Hello could anyone tell me what route the PANAGIA SOUMELA (ex LADY OF MANN) is currently operating in Greece or is she laid up?


----------



## eddyw

Apparently still laid up at Alexandroupolis.
http://media.shipspotting.com/uploa...PANAGIA+SOUMELA,+NONA+MARY+and+SAMOTHRAKI.JPG
Photo taken April 2010


----------



## Manxman 52

eddyw said:


> Apparently still laid up at Alexandroupolis.
> http://media.shipspotting.com/uploa...PANAGIA+SOUMELA,+NONA+MARY+and+SAMOTHRAKI.JPG
> Photo taken April 2010


Good photograph, the ships look shoddy could do with a paint job! Is that an ex Townsend Thoresen outboard and if so any ideas which one she is?


----------



## duquesa

*Panagia Soumela*

Samothraki is the ex Viking Voyager and Pride of Cherbourg.


----------



## Stevie B

duquesa said:


> Samothraki is the ex Viking Voyager and Pride of Cherbourg.


Thought the Pride of Cherbourg had another deck put in it ???


----------



## Manxman 52

Stevie B said:


> Thought the Pride of Cherbourg had another deck put in it ???


This is the history of MV Samothraki:


Barlovento (2000-2005) - Lineas Fred. Olsen
Banaderos (1994-2000) - Lineas Fred. Olsen
Pride of Cherbourg II (1994) - P&O European Ferries
Pride Of Cherbourg (1989-1994) - P&O European Ferries
Viking Voyager (1987-1989) - P&O European Ferries
Viking Voyager (1975-1987) - Townsend Thoresen European Ferries

Former owners Fred Olsen & Co. (1994-2005)
P&O European Ferries (1987-1994)
Townsend-Thoresen European Ferries (1975-1987)


----------



## duquesa

*Panagia Soumela*

Sorry, no idea about decks being put in or removed.
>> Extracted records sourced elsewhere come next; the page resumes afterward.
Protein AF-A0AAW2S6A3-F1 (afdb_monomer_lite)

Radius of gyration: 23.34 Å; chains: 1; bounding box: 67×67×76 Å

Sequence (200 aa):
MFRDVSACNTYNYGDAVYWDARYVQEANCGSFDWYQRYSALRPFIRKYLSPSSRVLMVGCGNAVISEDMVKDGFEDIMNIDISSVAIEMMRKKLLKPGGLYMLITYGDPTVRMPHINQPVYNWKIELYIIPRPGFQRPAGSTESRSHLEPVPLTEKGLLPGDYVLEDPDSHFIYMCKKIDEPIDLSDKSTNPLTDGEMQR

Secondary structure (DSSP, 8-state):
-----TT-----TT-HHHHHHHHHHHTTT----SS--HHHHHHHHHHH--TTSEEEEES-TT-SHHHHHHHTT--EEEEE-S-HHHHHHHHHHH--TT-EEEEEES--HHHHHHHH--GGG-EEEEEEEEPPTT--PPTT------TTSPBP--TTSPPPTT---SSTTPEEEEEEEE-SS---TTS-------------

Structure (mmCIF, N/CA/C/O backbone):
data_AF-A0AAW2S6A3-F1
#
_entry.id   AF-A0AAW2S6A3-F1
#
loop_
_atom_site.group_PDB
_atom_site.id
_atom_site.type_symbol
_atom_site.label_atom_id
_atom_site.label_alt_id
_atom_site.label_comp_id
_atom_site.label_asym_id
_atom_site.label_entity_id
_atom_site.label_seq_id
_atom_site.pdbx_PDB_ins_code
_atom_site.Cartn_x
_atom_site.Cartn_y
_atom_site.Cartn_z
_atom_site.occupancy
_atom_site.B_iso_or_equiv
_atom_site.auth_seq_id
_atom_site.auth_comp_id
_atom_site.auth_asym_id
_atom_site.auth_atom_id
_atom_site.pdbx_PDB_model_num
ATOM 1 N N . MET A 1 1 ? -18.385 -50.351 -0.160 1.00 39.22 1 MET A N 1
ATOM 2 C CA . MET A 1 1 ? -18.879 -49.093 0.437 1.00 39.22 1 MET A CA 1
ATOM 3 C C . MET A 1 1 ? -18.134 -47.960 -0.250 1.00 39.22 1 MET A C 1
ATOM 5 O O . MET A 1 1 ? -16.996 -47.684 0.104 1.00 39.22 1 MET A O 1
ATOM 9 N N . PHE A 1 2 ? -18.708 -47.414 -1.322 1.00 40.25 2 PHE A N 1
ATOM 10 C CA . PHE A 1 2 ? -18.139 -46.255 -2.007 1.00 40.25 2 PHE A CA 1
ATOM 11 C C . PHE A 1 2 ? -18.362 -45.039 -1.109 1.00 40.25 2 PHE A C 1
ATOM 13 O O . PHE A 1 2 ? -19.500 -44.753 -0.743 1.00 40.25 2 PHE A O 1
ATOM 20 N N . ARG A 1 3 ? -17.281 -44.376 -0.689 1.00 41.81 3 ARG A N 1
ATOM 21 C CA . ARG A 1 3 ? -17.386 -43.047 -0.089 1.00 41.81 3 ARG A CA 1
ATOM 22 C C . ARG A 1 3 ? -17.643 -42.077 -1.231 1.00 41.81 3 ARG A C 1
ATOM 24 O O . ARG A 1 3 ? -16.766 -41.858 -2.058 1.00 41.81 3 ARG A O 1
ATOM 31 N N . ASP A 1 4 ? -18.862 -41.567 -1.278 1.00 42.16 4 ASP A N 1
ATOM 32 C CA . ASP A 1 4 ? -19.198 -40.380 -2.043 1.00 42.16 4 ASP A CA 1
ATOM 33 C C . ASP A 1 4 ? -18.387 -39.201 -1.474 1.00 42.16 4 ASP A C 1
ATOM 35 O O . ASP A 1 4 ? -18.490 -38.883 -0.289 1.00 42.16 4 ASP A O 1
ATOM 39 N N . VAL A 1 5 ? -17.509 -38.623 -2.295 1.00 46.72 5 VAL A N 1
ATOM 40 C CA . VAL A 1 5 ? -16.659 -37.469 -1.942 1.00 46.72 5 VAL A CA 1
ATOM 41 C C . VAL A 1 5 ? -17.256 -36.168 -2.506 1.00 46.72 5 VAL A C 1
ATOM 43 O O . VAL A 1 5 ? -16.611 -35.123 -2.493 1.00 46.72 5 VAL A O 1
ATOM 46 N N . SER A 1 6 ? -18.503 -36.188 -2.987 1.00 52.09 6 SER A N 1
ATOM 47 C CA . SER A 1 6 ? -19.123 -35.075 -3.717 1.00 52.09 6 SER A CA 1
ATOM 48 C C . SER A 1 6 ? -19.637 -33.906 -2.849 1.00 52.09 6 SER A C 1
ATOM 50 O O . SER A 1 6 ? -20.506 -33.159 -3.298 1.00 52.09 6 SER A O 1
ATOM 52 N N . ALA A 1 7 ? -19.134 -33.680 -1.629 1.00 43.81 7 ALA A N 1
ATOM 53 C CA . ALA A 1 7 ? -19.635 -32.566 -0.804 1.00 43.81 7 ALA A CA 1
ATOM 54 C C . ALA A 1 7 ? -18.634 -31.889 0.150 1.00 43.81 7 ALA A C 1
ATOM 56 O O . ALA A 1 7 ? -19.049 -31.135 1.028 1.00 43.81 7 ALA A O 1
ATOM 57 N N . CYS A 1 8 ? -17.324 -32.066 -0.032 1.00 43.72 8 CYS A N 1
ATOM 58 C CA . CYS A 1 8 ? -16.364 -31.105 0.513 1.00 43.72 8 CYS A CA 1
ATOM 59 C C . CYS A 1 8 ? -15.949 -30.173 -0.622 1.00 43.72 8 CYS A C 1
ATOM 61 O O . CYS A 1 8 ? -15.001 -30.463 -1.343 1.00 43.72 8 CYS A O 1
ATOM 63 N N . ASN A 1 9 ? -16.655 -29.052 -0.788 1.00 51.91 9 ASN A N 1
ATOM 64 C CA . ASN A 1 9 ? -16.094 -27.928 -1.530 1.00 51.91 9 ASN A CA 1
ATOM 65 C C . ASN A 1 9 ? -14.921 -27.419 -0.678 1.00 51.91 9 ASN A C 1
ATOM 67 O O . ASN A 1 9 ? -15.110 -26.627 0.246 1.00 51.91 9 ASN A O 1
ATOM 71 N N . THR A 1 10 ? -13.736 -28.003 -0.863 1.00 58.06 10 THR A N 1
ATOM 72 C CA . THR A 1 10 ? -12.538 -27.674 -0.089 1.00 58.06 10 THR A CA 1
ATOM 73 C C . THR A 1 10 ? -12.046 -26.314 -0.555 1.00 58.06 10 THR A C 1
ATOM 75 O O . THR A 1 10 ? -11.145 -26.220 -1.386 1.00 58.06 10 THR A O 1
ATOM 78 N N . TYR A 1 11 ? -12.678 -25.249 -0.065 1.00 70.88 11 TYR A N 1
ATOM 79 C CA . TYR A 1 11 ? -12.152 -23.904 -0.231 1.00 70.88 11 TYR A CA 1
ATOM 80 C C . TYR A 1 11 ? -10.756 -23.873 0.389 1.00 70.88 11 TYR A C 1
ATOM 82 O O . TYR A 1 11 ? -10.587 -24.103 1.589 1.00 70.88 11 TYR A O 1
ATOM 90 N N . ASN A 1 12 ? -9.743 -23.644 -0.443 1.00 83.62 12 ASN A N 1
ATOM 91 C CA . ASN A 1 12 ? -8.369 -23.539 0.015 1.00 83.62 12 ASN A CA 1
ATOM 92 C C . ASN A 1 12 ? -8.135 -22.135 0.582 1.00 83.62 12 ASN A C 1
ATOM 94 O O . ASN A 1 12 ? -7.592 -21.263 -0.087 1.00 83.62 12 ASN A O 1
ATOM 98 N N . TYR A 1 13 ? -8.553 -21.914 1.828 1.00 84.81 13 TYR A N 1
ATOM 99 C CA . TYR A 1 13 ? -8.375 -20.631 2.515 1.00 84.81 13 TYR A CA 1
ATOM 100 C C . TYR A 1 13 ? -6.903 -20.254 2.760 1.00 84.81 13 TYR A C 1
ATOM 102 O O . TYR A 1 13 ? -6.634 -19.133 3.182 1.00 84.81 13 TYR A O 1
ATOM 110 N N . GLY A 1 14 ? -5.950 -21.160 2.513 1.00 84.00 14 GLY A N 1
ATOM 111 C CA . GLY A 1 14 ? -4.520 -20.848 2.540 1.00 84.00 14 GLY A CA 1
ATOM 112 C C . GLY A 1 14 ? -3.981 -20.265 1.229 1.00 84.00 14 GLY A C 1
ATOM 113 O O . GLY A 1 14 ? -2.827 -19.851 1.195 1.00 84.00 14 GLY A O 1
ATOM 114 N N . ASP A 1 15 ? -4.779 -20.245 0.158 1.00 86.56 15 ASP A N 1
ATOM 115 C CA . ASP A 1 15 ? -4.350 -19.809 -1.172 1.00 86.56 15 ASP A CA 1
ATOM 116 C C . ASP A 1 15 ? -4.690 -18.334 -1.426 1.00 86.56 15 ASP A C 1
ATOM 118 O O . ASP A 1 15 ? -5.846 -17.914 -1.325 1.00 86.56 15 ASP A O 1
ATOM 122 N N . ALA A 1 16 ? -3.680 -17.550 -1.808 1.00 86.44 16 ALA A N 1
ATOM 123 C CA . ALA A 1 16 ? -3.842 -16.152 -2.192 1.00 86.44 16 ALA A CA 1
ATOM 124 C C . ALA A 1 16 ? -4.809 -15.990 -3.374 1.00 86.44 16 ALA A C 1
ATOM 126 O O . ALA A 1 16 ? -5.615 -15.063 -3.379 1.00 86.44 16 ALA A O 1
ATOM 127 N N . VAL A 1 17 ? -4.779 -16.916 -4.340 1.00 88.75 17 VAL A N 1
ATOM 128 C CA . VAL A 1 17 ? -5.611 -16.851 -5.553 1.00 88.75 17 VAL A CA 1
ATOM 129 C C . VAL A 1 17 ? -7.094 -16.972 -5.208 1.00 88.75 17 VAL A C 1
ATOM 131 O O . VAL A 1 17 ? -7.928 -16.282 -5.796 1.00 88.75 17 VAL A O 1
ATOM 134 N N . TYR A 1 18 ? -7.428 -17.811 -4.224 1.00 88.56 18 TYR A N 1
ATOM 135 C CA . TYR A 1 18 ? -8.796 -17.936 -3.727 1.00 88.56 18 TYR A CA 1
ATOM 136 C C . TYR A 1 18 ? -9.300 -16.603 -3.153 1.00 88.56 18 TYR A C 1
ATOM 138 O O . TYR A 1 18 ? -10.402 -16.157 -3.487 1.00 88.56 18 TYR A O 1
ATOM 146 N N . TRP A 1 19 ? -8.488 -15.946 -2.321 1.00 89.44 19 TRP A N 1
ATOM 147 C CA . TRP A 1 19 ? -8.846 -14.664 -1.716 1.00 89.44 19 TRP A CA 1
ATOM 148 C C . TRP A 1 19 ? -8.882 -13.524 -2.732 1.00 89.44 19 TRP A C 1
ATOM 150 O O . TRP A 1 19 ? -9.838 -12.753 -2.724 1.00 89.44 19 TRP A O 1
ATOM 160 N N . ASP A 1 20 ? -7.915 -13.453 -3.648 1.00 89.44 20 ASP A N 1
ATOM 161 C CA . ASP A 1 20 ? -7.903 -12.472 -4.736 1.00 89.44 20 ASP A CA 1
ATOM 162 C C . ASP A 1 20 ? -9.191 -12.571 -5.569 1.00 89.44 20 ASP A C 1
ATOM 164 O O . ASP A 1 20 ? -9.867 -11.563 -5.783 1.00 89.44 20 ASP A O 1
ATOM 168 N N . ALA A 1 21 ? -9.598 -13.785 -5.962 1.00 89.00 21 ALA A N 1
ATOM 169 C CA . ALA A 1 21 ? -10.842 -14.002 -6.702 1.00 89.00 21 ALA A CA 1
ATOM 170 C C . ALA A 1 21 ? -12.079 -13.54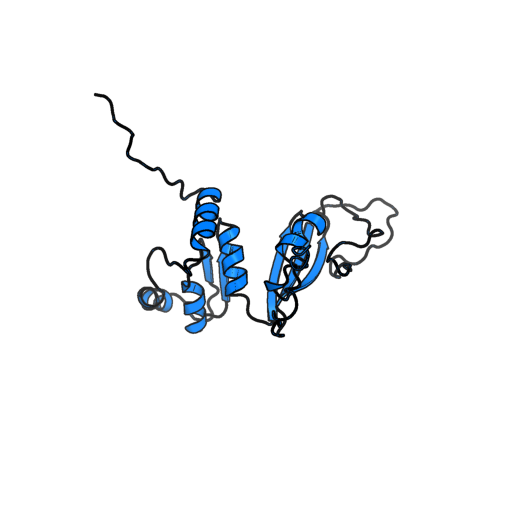7 -5.911 1.00 89.00 21 ALA A C 1
ATOM 172 O O . ALA A 1 21 ? -12.973 -12.906 -6.471 1.00 89.00 21 ALA A O 1
ATOM 173 N N . ARG A 1 22 ? -12.122 -13.835 -4.605 1.00 87.19 22 ARG A N 1
ATOM 174 C CA . ARG A 1 22 ? -13.212 -13.401 -3.725 1.00 87.19 22 ARG A CA 1
ATOM 175 C C . ARG A 1 22 ? -13.288 -11.876 -3.625 1.00 87.19 22 ARG A C 1
ATOM 177 O O . ARG A 1 22 ? -14.363 -11.313 -3.812 1.00 87.19 22 ARG A O 1
ATOM 184 N N . TYR A 1 23 ? -12.170 -11.204 -3.363 1.00 87.69 23 TYR A N 1
ATOM 185 C CA . TYR A 1 23 ? -12.155 -9.749 -3.203 1.00 87.69 23 TYR A CA 1
ATOM 186 C C . TYR A 1 23 ? -12.426 -9.006 -4.513 1.00 87.69 23 TYR A C 1
ATOM 188 O O . TYR A 1 23 ? -13.050 -7.950 -4.479 1.00 87.69 23 TYR A O 1
ATOM 196 N N . VAL A 1 24 ? -12.051 -9.566 -5.670 1.00 86.75 24 VAL A N 1
ATOM 197 C CA . VAL A 1 24 ? -12.466 -9.023 -6.976 1.00 86.75 24 VAL A CA 1
ATOM 198 C C . VAL A 1 24 ? -13.988 -9.077 -7.137 1.00 86.75 24 VAL A C 1
ATOM 200 O O . VAL A 1 24 ? -14.584 -8.100 -7.585 1.00 86.75 24 VAL A O 1
ATOM 203 N N . GLN A 1 25 ? -14.632 -10.184 -6.750 1.00 82.44 25 GLN A N 1
ATOM 204 C CA . GLN A 1 25 ? -16.095 -10.306 -6.808 1.00 82.44 25 GLN A CA 1
ATOM 205 C C . GLN A 1 25 ? -16.791 -9.359 -5.820 1.00 82.44 25 GLN A C 1
ATOM 207 O O . GLN A 1 25 ? -17.794 -8.733 -6.158 1.00 82.44 25 GLN A O 1
ATOM 212 N N . GLU A 1 26 ? -16.242 -9.221 -4.613 1.00 77.12 26 GLU A N 1
ATOM 213 C CA . GLU A 1 26 ? -16.796 -8.380 -3.547 1.00 77.12 26 GLU A CA 1
ATOM 214 C C . GLU A 1 26 ? -16.420 -6.893 -3.668 1.00 77.12 26 GLU A C 1
ATOM 216 O O . GLU A 1 26 ? -16.940 -6.076 -2.906 1.00 77.12 26 GLU A O 1
ATOM 221 N N . ALA A 1 27 ? -15.579 -6.503 -4.635 1.00 66.25 27 ALA A N 1
ATOM 222 C CA . ALA A 1 27 ? -15.115 -5.122 -4.813 1.00 66.25 27 ALA A CA 1
ATOM 223 C C . ALA A 1 27 ? -16.266 -4.103 -4.949 1.00 66.25 27 ALA A C 1
ATOM 225 O O . ALA A 1 27 ? -16.119 -2.952 -4.538 1.00 66.25 27 ALA A O 1
ATOM 226 N N . ASN A 1 28 ? -17.424 -4.540 -5.457 1.00 61.91 28 ASN A N 1
ATOM 227 C CA . ASN A 1 28 ? -18.630 -3.719 -5.614 1.00 61.91 28 ASN A CA 1
ATOM 228 C C . ASN A 1 28 ? -19.644 -3.865 -4.462 1.00 61.91 28 ASN A C 1
ATOM 230 O O . ASN A 1 28 ? -20.645 -3.152 -4.438 1.00 61.91 28 ASN A O 1
ATOM 234 N N . CYS A 1 29 ? -19.419 -4.782 -3.516 1.00 62.75 29 CYS A N 1
ATOM 235 C CA . CYS A 1 29 ? -20.371 -5.127 -2.452 1.00 62.75 29 CYS A CA 1
ATOM 236 C C . CYS A 1 29 ? -20.053 -4.472 -1.095 1.00 62.75 29 CYS A C 1
ATOM 238 O O . CYS A 1 29 ? -20.813 -4.637 -0.142 1.00 62.75 29 CYS A O 1
ATOM 240 N N . GLY A 1 30 ? -18.972 -3.689 -1.011 1.00 66.38 30 GLY A N 1
ATOM 241 C CA . GLY A 1 30 ? -18.568 -2.959 0.194 1.00 66.38 30 GLY A CA 1
ATOM 242 C C . GLY A 1 30 ? -17.642 -3.752 1.126 1.00 66.38 30 GLY A C 1
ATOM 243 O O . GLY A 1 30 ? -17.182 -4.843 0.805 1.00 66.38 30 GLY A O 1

The Viking Viscount is also out there as the Vitsentsos Kornaros of L.A.N.E Lines. Spent many boring hours on her!


----------



## Hawkeye

Stevie B said:


> Thought the Pride of Cherbourg had another deck put in it ???


The Viking Valiant & Viking Venturer were the two ships with the extra deck put in. They were renamed Pride of Hampshire & Pride of Le Harve. The unconverted sisters were renamed Pride of Cherbourg & Pride of Winchester. When these two ships were sold, the Hampshire & the Le Harve (i) were transferred to the Cherbourg route and were replaced by the two Olau twins which became the Pride of Portsmouth & Pride of Le Harve (ii). The first Le Harve was then renamed Pride of Cherbourg. These two ships have recently been scrapped at Alang. 
Just to confuse matters, there was a third Pride of Cherbourg. She was the former Isle of Innisfree, now the Kaitaki, sailing in New Zealand.


----------



## Manxman 52

*MV Lady of Mann*

I thought I would put up some pictures of the Lady in her hey day and one of her now what a difference a few years make (Sad)


----------



## hsc viking

What does the future hold for her. Does anyone know?

Thanks


----------



## duquesa

*Panagia Soumela*

Probably either scrap or she will disappear into the Black Sea where a few much older North European ferries are still staggering around ie. Sochi ~ Trabzon


----------



## MANX 1

I am afraid the future may be bleak for the grand old Lady, http://finance.groups.yahoo.com/group/FerriesofSouthernEurope/message/20203. Wouldn't it be brilliant if a Group was formed to save her from the scrapyard?
Ryan


----------



## Hawkeye

MANX 1 said:


> I am afraid the future may be bleak for the grand old Lady, http://finance.groups.yahoo.com/group/FerriesofSouthernEurope/message/20203. Wouldn't it be brilliant if a Group was formed to save her from the scrapyard?
> Ryan


They tired that with the Manxman. And look what happened with her.


----------



## MANX 1

I know, I just dream of seeing the LADY, at least back in 2005 condition.


----------



## kev36630

any updates on the lady (panagia soumela) ? is she active again??


----------